§ THE TASK
Reproduce the entries that follow exactly. No picture should appear in the result.

Source data:

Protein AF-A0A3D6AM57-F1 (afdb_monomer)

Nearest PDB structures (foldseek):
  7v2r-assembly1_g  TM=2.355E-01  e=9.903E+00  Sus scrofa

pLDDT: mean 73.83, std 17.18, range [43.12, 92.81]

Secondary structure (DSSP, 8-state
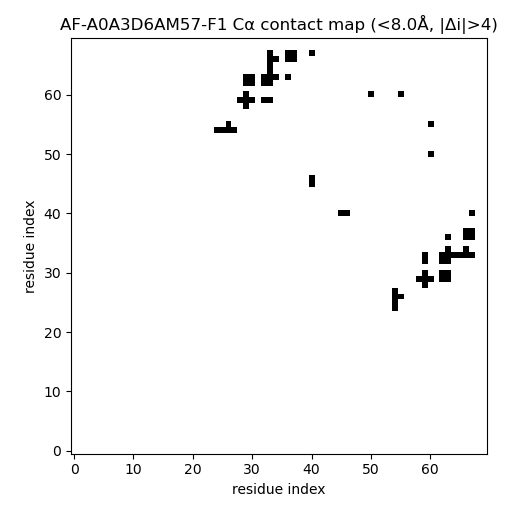):
---------------TTS-----------HHHHHHHHHHHHTT-TT-------TT--HHHHHHHHHHH--

Structure (mmCIF, N/CA/C/O backbone):
data_AF-A0A3D6AM57-F1
#
_entry.id   AF-A0A3D6AM57-F1
#
loop_
_atom_site.group_PDB
_atom_site.id
_atom_site.type_symbol
_atom_site.label_atom_id
_atom_site.label_alt_id
_atom_site.label_comp_id
_atom_site.label_asym_id
_atom_site.label_entity_id
_atom_site.label_seq_id
_atom_site.pdbx_PDB_ins_code
_atom_site.Cartn_x
_atom_site.Cartn_y
_atom_site.Cartn_z
_atom_site.occupancy
_atom_site.B_iso_or_equiv
_atom_site.auth_seq_id
_atom_site.auth_comp_id
_atom_site.auth_asym_id
_atom_site.auth_atom_id
_atom_site.pdbx_PDB_model_num
ATOM 1 N N . MET A 1 1 ? 36.256 29.172 14.408 1.00 44.59 1 MET A N 1
ATOM 2 C CA . MET A 1 1 ? 35.232 28.360 15.105 1.00 44.59 1 MET A CA 1
ATOM 3 C C . MET A 1 1 ? 33.991 28.427 14.220 1.00 44.59 1 MET A C 1
ATOM 5 O O . MET A 1 1 ? 33.431 29.501 14.120 1.00 44.59 1 MET A O 1
ATOM 9 N N . VAL A 1 2 ? 33.710 27.466 13.337 1.00 48.31 2 VAL A N 1
ATOM 10 C CA . VAL A 1 2 ? 33.081 26.166 13.639 1.00 48.31 2 VAL A CA 1
ATOM 11 C C . VAL A 1 2 ? 33.676 25.030 12.786 1.00 48.31 2 VAL A C 1
ATOM 13 O O . VAL A 1 2 ? 34.109 25.228 11.656 1.00 48.31 2 VAL A O 1
ATOM 16 N N . ASN A 1 3 ? 33.724 23.858 13.418 1.00 47.81 3 ASN A N 1
ATOM 17 C CA . ASN A 1 3 ? 34.300 22.579 13.010 1.00 47.81 3 ASN A CA 1
ATOM 18 C C . ASN A 1 3 ? 33.637 21.918 11.783 1.00 47.81 3 ASN A C 1
ATOM 20 O O . ASN A 1 3 ? 32.448 22.081 11.534 1.00 47.81 3 ASN A O 1
ATOM 24 N N . LYS A 1 4 ? 34.449 21.123 11.073 1.00 57.91 4 LYS A N 1
ATOM 25 C CA . LYS A 1 4 ? 34.201 20.391 9.813 1.00 57.91 4 LYS A CA 1
ATOM 26 C C . LYS A 1 4 ? 32.995 19.429 9.846 1.00 57.91 4 LYS A C 1
ATOM 28 O O . LYS A 1 4 ? 32.866 18.709 10.835 1.00 57.91 4 LYS A O 1
ATOM 33 N N . PRO A 1 5 ? 32.225 19.256 8.750 1.00 50.78 5 PRO A N 1
ATOM 34 C CA . PRO A 1 5 ? 31.297 18.140 8.631 1.00 50.78 5 PRO A CA 1
ATOM 35 C C . PRO A 1 5 ? 31.886 17.040 7.725 1.00 50.78 5 PRO A C 1
ATOM 37 O O . PRO A 1 5 ? 31.999 17.216 6.522 1.00 50.78 5 PRO A O 1
ATOM 40 N N . TRP A 1 6 ? 32.324 15.948 8.358 1.00 51.41 6 TRP A N 1
ATOM 41 C CA . TRP A 1 6 ? 32.335 14.
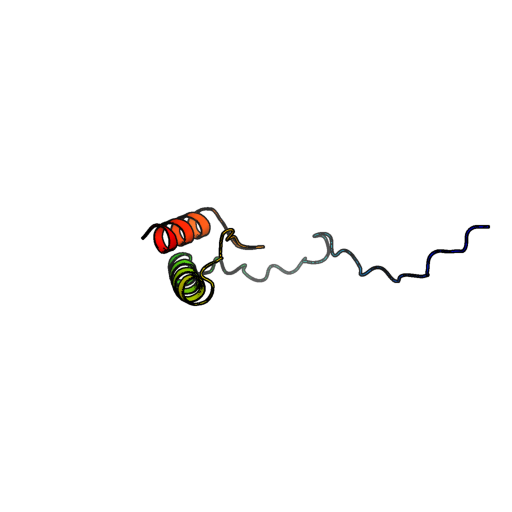539 7.915 1.00 51.41 6 TRP A CA 1
ATOM 42 C C . TRP A 1 6 ? 32.612 14.137 6.440 1.00 51.41 6 TRP A C 1
ATOM 44 O O . TRP A 1 6 ? 31.915 14.583 5.532 1.00 51.41 6 TRP A O 1
ATOM 54 N N . PRO A 1 7 ? 33.498 13.144 6.185 1.00 60.03 7 PRO A N 1
ATOM 55 C CA . PRO A 1 7 ? 33.543 12.443 4.906 1.00 60.03 7 PRO A CA 1
ATOM 56 C C . PRO A 1 7 ? 32.429 11.387 4.890 1.00 60.03 7 PRO A C 1
ATOM 58 O O . PRO A 1 7 ? 32.626 10.254 5.325 1.00 60.03 7 PRO A O 1
ATOM 61 N N . VAL A 1 8 ? 31.231 11.756 4.442 1.00 55.50 8 VAL A N 1
ATOM 62 C CA . VAL A 1 8 ? 30.180 10.768 4.173 1.00 55.50 8 VAL A CA 1
ATOM 63 C C . VAL A 1 8 ? 30.411 10.173 2.779 1.00 55.50 8 VAL A C 1
ATOM 65 O O . VAL A 1 8 ? 30.387 10.921 1.801 1.00 55.50 8 VAL A O 1
ATOM 68 N N . PRO A 1 9 ? 30.628 8.853 2.625 1.00 54.22 9 PRO A N 1
ATOM 69 C CA . PRO A 1 9 ? 30.479 8.216 1.329 1.00 54.22 9 PRO A CA 1
ATOM 70 C C . PRO A 1 9 ? 28.970 8.109 1.101 1.00 54.22 9 PRO A C 1
ATOM 72 O O . PRO A 1 9 ? 28.336 7.140 1.514 1.00 54.22 9 PRO A O 1
ATOM 75 N N . TYR A 1 10 ? 28.351 9.168 0.576 1.00 55.72 10 TYR A N 1
ATOM 76 C CA . TYR A 1 10 ? 26.919 9.130 0.310 1.00 55.72 10 TYR A CA 1
ATOM 77 C C . TYR A 1 10 ? 26.666 8.062 -0.757 1.00 55.72 10 TYR A C 1
ATOM 79 O O . TYR A 1 10 ? 27.290 8.064 -1.819 1.00 55.72 10 TYR A O 1
ATOM 87 N N . TYR A 1 11 ? 25.796 7.120 -0.408 1.00 54.38 11 TYR A N 1
ATOM 88 C CA . TYR A 1 11 ? 25.303 6.044 -1.250 1.00 54.38 11 TYR A CA 1
ATOM 89 C C . TYR A 1 11 ? 24.999 6.553 -2.664 1.00 54.38 11 TYR A C 1
ATOM 91 O O . TYR A 1 11 ? 24.371 7.596 -2.846 1.00 54.38 11 TYR A O 1
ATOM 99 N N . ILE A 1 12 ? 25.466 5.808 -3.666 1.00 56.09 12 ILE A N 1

§ ANSWER SECTION
Protein AF-A0A3D6AM57-F1 (afdb_monomer)

Nearest PDB structures (foldseek):
  7v2r-assembly1_g  TM=2.355E-01  e=9.903E+00  Sus scrofa

pLDDT: mean 73.83, std 17.18, range [43.12, 92.81]

Secondary structure (DSSP, 8-state
):
---------------TTS-----------HHHHHHHHHHHHTT-TT-------TT--HHHHHHHHHHH--

Structure (mmCIF, N/CA/C/O backbone):
data_AF-A0A3D6AM57-F1
#
_entry.id   AF-A0A3D6AM57-F1
#
loop_
_atom_site.group_PDB
_atom_site.id
_atom_site.type_symbol
_atom_site.label_atom_id
_atom_site.label_alt_id
_atom_site.label_comp_id
_atom_site.label_asym_id
_atom_site.label_entity_id
_atom_site.label_seq_id
_atom_site.pdbx_PDB_ins_code
_atom_site.Cartn_x
_atom_site.Cartn_y
_atom_site.Cartn_z
_atom_site.occupancy
_atom_site.B_iso_or_equiv
_atom_site.auth_seq_id
_atom_site.auth_comp_id
_atom_site.auth_asym_id
_atom_site.auth_atom_id
_atom_site.pdbx_PDB_model_num
ATOM 1 N N . MET A 1 1 ? 36.256 29.172 14.408 1.00 44.59 1 MET A N 1
ATOM 2 C CA . MET A 1 1 ? 35.232 28.360 15.105 1.00 44.59 1 MET A CA 1
ATOM 3 C C . MET A 1 1 ? 33.991 28.427 14.220 1.00 44.59 1 MET A C 1
ATOM 5 O O . MET A 1 1 ? 33.431 29.501 14.120 1.00 44.59 1 MET A O 1
ATOM 9 N N . VAL A 1 2 ? 33.710 27.466 13.337 1.00 48.31 2 VAL A N 1
ATOM 10 C CA . VAL A 1 2 ? 33.081 26.166 13.639 1.00 48.31 2 VAL A CA 1
ATOM 11 C C . VAL A 1 2 ? 33.676 25.030 12.786 1.00 48.31 2 VAL A C 1
ATOM 13 O O . VAL A 1 2 ? 34.109 25.228 11.656 1.00 48.31 2 VAL A O 1
ATOM 16 N N . ASN A 1 3 ? 33.724 23.858 13.418 1.00 47.81 3 ASN A N 1
ATOM 17 C CA . ASN A 1 3 ? 34.300 22.579 13.010 1.00 47.81 3 ASN A CA 1
ATOM 18 C C . ASN A 1 3 ? 33.637 21.918 11.783 1.00 47.81 3 ASN A C 1
ATOM 20 O O . ASN A 1 3 ? 32.448 22.081 11.534 1.00 47.81 3 ASN A O 1
ATOM 24 N N . LYS A 1 4 ? 34.449 21.123 11.073 1.00 57.91 4 LYS A N 1
ATOM 25 C CA . LYS A 1 4 ? 34.201 20.391 9.813 1.00 57.91 4 LYS A CA 1
ATOM 26 C C . LYS A 1 4 ? 32.995 19.429 9.846 1.00 57.91 4 LYS A C 1
ATOM 28 O O . LYS A 1 4 ? 32.866 18.709 10.835 1.00 57.91 4 LYS A O 1
ATOM 33 N N . PRO A 1 5 ? 32.225 19.256 8.750 1.00 50.78 5 PRO A N 1
ATOM 34 C CA . PRO A 1 5 ? 31.297 18.140 8.631 1.00 50.78 5 PRO A CA 1
ATOM 35 C C . PRO A 1 5 ? 31.886 17.040 7.725 1.00 50.78 5 PRO A C 1
ATOM 37 O O . PRO A 1 5 ? 31.999 17.216 6.522 1.00 50.78 5 PRO A O 1
ATOM 40 N N . TRP A 1 6 ? 32.324 15.948 8.358 1.00 51.41 6 TRP A N 1
ATOM 41 C CA . TRP A 1 6 ? 32.335 14.
539 7.915 1.00 51.41 6 TRP A CA 1
ATOM 42 C C . TRP A 1 6 ? 32.612 14.137 6.440 1.00 51.41 6 TRP A C 1
ATOM 44 O O . TRP A 1 6 ? 31.915 14.583 5.532 1.00 51.41 6 TRP A O 1
ATOM 54 N N . PRO A 1 7 ? 33.498 13.144 6.185 1.00 60.03 7 PRO A N 1
ATOM 55 C CA . PRO A 1 7 ? 33.543 12.443 4.906 1.00 60.03 7 PRO A CA 1
ATOM 56 C C . PRO A 1 7 ? 32.429 11.387 4.890 1.00 60.03 7 PRO A C 1
ATOM 58 O O . PRO A 1 7 ? 32.626 10.254 5.325 1.00 60.03 7 PRO A O 1
ATOM 61 N N . VAL A 1 8 ? 31.231 11.756 4.442 1.00 55.50 8 VAL A N 1
ATOM 62 C CA . VAL A 1 8 ? 30.180 10.768 4.173 1.00 55.50 8 VAL A CA 1
ATOM 63 C C . VAL A 1 8 ? 30.411 10.173 2.779 1.00 55.50 8 VAL A C 1
ATOM 65 O O . VAL A 1 8 ? 30.387 10.921 1.801 1.00 55.50 8 VAL A O 1
ATOM 68 N N . PRO A 1 9 ? 30.628 8.853 2.625 1.00 54.22 9 PRO A N 1
ATOM 69 C CA . PRO A 1 9 ? 30.479 8.216 1.329 1.00 54.22 9 PRO A CA 1
ATOM 70 C C . PRO A 1 9 ? 28.970 8.109 1.101 1.00 54.22 9 PRO A C 1
ATOM 72 O O . PRO A 1 9 ? 28.336 7.140 1.514 1.00 54.22 9 PRO A O 1
ATOM 75 N N . TYR A 1 10 ? 28.351 9.168 0.576 1.00 55.72 10 TYR A N 1
ATOM 76 C CA . TYR A 1 10 ? 26.919 9.130 0.310 1.00 55.72 10 TYR A CA 1
ATOM 77 C C . TYR A 1 10 ? 26.666 8.062 -0.757 1.00 55.72 10 TYR A C 1
ATOM 79 O O . TYR A 1 10 ? 27.290 8.064 -1.819 1.00 55.72 10 TYR A O 1
ATOM 87 N N . TYR A 1 11 ? 25.796 7.120 -0.408 1.00 54.38 11 TYR A N 1
ATOM 88 C CA . TYR A 1 11 ? 25.303 6.044 -1.250 1.00 54.38 11 TYR A CA 1
ATOM 89 C C . TYR A 1 11 ? 24.999 6.553 -2.664 1.00 54.38 11 TYR A C 1
ATOM 91 O O . TYR A 1 11 ? 24.371 7.596 -2.846 1.00 54.38 11 TYR A O 1
ATOM 99 N N . ILE A 1 12 ? 25.466 5.808 -3.666 1.00 56.09 12 ILE A N 1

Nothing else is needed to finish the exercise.